== Material to process

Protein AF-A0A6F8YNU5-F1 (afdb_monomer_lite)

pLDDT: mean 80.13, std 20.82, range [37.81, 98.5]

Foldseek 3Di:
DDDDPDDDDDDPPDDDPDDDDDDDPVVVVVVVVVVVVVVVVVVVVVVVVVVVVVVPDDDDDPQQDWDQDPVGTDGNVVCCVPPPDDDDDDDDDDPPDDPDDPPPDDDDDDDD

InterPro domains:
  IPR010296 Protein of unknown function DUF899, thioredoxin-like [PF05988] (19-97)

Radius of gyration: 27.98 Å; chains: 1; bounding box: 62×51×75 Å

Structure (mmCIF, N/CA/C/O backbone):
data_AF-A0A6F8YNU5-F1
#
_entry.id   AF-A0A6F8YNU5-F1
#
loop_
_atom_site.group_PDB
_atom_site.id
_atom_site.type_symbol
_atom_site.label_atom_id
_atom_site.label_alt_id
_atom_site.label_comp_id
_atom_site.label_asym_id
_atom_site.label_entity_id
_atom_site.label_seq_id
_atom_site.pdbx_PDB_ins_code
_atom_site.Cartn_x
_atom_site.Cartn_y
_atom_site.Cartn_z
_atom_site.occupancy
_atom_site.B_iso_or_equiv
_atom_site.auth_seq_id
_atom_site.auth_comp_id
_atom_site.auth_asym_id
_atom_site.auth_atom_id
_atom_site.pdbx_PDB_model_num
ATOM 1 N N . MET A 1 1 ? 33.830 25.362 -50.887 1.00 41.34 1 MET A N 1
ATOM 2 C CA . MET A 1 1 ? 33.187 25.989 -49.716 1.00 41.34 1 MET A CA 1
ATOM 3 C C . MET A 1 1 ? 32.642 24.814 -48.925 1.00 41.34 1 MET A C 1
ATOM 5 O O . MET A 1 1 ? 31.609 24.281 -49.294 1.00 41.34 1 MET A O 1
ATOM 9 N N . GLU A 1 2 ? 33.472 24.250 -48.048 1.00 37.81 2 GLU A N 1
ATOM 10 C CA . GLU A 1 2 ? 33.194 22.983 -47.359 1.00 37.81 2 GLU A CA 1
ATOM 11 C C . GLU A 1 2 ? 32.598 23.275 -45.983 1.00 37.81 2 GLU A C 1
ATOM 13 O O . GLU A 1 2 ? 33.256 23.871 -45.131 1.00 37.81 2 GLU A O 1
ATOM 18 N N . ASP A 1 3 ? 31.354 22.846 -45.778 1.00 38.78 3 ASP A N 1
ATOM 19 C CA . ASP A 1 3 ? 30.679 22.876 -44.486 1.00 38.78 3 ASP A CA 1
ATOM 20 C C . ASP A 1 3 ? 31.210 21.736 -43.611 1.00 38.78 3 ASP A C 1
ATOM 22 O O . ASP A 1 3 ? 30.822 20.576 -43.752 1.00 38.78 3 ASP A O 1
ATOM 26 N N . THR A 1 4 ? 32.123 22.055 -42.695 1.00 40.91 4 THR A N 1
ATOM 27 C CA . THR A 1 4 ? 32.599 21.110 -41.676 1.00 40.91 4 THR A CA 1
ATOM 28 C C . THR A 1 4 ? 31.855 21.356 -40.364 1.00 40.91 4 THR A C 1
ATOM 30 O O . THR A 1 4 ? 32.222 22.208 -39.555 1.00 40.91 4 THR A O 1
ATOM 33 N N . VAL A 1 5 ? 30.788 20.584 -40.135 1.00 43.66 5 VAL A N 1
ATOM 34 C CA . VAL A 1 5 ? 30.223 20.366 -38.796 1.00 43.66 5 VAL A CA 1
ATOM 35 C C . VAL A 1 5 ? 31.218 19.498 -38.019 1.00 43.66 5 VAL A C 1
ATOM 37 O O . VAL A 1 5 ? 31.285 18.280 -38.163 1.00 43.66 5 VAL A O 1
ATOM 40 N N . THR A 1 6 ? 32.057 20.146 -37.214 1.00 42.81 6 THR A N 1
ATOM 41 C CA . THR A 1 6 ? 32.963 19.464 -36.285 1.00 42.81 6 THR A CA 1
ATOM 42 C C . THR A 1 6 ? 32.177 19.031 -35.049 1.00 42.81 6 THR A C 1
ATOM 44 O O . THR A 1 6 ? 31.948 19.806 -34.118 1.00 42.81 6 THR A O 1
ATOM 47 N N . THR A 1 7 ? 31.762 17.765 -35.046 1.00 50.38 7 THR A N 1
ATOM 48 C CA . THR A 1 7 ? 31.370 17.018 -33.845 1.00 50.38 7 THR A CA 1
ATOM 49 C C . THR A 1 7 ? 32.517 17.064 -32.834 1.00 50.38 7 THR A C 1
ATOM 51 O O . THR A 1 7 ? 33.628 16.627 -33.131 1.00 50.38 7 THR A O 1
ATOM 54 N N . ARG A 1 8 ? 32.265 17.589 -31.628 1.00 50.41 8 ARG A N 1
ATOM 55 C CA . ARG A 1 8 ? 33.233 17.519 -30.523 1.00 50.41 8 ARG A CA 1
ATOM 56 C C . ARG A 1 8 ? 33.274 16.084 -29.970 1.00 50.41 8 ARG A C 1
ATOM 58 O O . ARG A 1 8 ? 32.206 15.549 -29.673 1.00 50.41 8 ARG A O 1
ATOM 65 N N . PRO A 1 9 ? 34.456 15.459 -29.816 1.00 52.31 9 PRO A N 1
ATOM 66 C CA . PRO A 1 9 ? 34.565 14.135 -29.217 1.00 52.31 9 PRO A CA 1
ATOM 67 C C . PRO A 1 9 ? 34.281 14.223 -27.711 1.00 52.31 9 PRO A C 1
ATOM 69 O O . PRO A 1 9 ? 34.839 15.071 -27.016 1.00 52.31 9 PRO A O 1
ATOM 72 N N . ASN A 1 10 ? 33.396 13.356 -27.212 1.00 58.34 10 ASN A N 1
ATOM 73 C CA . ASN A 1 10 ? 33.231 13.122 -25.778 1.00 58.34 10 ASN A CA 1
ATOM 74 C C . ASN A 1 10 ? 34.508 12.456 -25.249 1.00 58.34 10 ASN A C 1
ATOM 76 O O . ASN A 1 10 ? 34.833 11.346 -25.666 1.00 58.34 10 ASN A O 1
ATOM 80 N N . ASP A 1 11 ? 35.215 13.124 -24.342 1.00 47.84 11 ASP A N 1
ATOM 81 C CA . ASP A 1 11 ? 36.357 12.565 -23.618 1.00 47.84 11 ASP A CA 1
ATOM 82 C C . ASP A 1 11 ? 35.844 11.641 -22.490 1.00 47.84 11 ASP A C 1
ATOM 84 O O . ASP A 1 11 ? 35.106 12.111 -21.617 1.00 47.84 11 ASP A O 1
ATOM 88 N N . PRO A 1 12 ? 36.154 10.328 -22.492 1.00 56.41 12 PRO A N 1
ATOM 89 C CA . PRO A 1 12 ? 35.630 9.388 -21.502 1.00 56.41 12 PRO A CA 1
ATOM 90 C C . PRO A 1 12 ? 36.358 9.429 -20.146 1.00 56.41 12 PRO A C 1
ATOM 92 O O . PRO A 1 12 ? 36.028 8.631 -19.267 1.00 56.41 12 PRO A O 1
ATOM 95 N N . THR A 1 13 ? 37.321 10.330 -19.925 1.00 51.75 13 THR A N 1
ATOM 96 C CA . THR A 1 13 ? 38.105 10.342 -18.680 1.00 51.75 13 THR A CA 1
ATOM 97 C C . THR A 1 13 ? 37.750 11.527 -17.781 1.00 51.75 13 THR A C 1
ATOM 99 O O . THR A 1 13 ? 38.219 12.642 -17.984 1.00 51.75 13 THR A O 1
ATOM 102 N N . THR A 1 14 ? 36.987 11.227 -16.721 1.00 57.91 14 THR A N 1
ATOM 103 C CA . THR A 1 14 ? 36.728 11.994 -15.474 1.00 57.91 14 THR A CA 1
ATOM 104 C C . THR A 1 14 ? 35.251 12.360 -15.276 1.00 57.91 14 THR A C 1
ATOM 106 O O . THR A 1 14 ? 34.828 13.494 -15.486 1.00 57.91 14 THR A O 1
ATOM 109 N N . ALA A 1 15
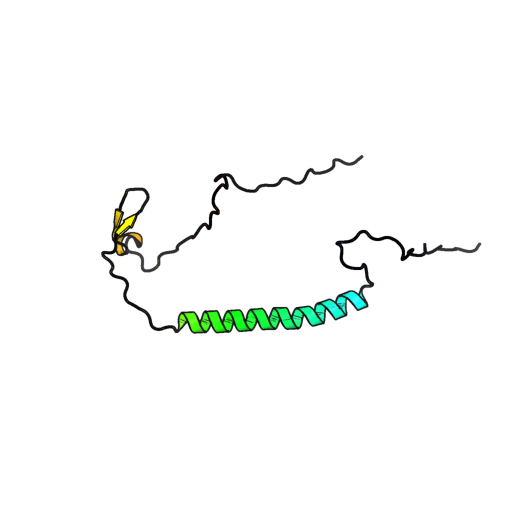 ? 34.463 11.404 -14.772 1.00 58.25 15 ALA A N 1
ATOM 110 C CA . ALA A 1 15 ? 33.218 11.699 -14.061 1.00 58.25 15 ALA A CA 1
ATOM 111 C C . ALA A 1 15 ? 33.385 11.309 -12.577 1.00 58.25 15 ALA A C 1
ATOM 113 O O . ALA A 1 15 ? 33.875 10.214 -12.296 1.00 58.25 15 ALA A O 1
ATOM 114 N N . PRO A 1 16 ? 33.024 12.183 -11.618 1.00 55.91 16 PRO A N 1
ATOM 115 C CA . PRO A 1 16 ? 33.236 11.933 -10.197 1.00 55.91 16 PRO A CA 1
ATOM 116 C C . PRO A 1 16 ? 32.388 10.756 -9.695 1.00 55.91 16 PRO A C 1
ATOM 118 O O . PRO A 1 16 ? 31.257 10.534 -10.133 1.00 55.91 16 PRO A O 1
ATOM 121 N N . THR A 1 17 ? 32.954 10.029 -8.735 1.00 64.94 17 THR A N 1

====

> Your instructions
Output the lines of the records above exactly as they appear, from the line containing "ATOM 34 C CA" through the line containing "ATOM 58 O O".

> Exercise result
ATOM 34 C CA . VAL A 1 5 ? 30.223 20.366 -38.796 1.00 43.66 5 VAL A CA 1
ATOM 35 C C . VAL A 1 5 ? 31.218 19.498 -38.019 1.00 43.66 5 VAL A C 1
ATOM 37 O O . VAL A 1 5 ? 31.285 18.280 -38.163 1.00 43.66 5 VAL A O 1
ATOM 40 N N . THR A 1 6 ? 32.057 20.146 -37.214 1.00 42.81 6 THR A N 1
ATOM 41 C CA . THR A 1 6 ? 32.963 19.464 -36.285 1.00 42.81 6 THR A CA 1
ATOM 42 C C . THR A 1 6 ? 32.177 19.031 -35.049 1.00 42.81 6 THR A C 1
ATOM 44 O O . THR A 1 6 ? 31.948 19.806 -34.118 1.00 42.81 6 THR A O 1
ATOM 47 N N . THR A 1 7 ? 31.762 17.765 -35.046 1.00 50.38 7 THR A N 1
ATOM 48 C CA . THR A 1 7 ? 31.370 17.018 -33.845 1.00 50.38 7 THR A CA 1
ATOM 49 C C . THR A 1 7 ? 32.517 17.064 -32.834 1.00 50.38 7 THR A C 1
ATOM 51 O O . THR A 1 7 ? 33.628 16.627 -33.131 1.00 50.38 7 THR A O 1
ATOM 54 N N . ARG A 1 8 ? 32.265 17.589 -31.628 1.00 50.41 8 ARG A N 1
ATOM 55 C CA . ARG A 1 8 ? 33.233 17.519 -30.523 1.00 50.41 8 ARG A CA 1
ATOM 56 C C . ARG A 1 8 ? 33.274 16.084 -29.970 1.00 50.41 8 ARG A C 1
ATOM 58 O O . ARG A 1 8 ? 32.206 15.549 -29.673 1.00 50.41 8 ARG A O 1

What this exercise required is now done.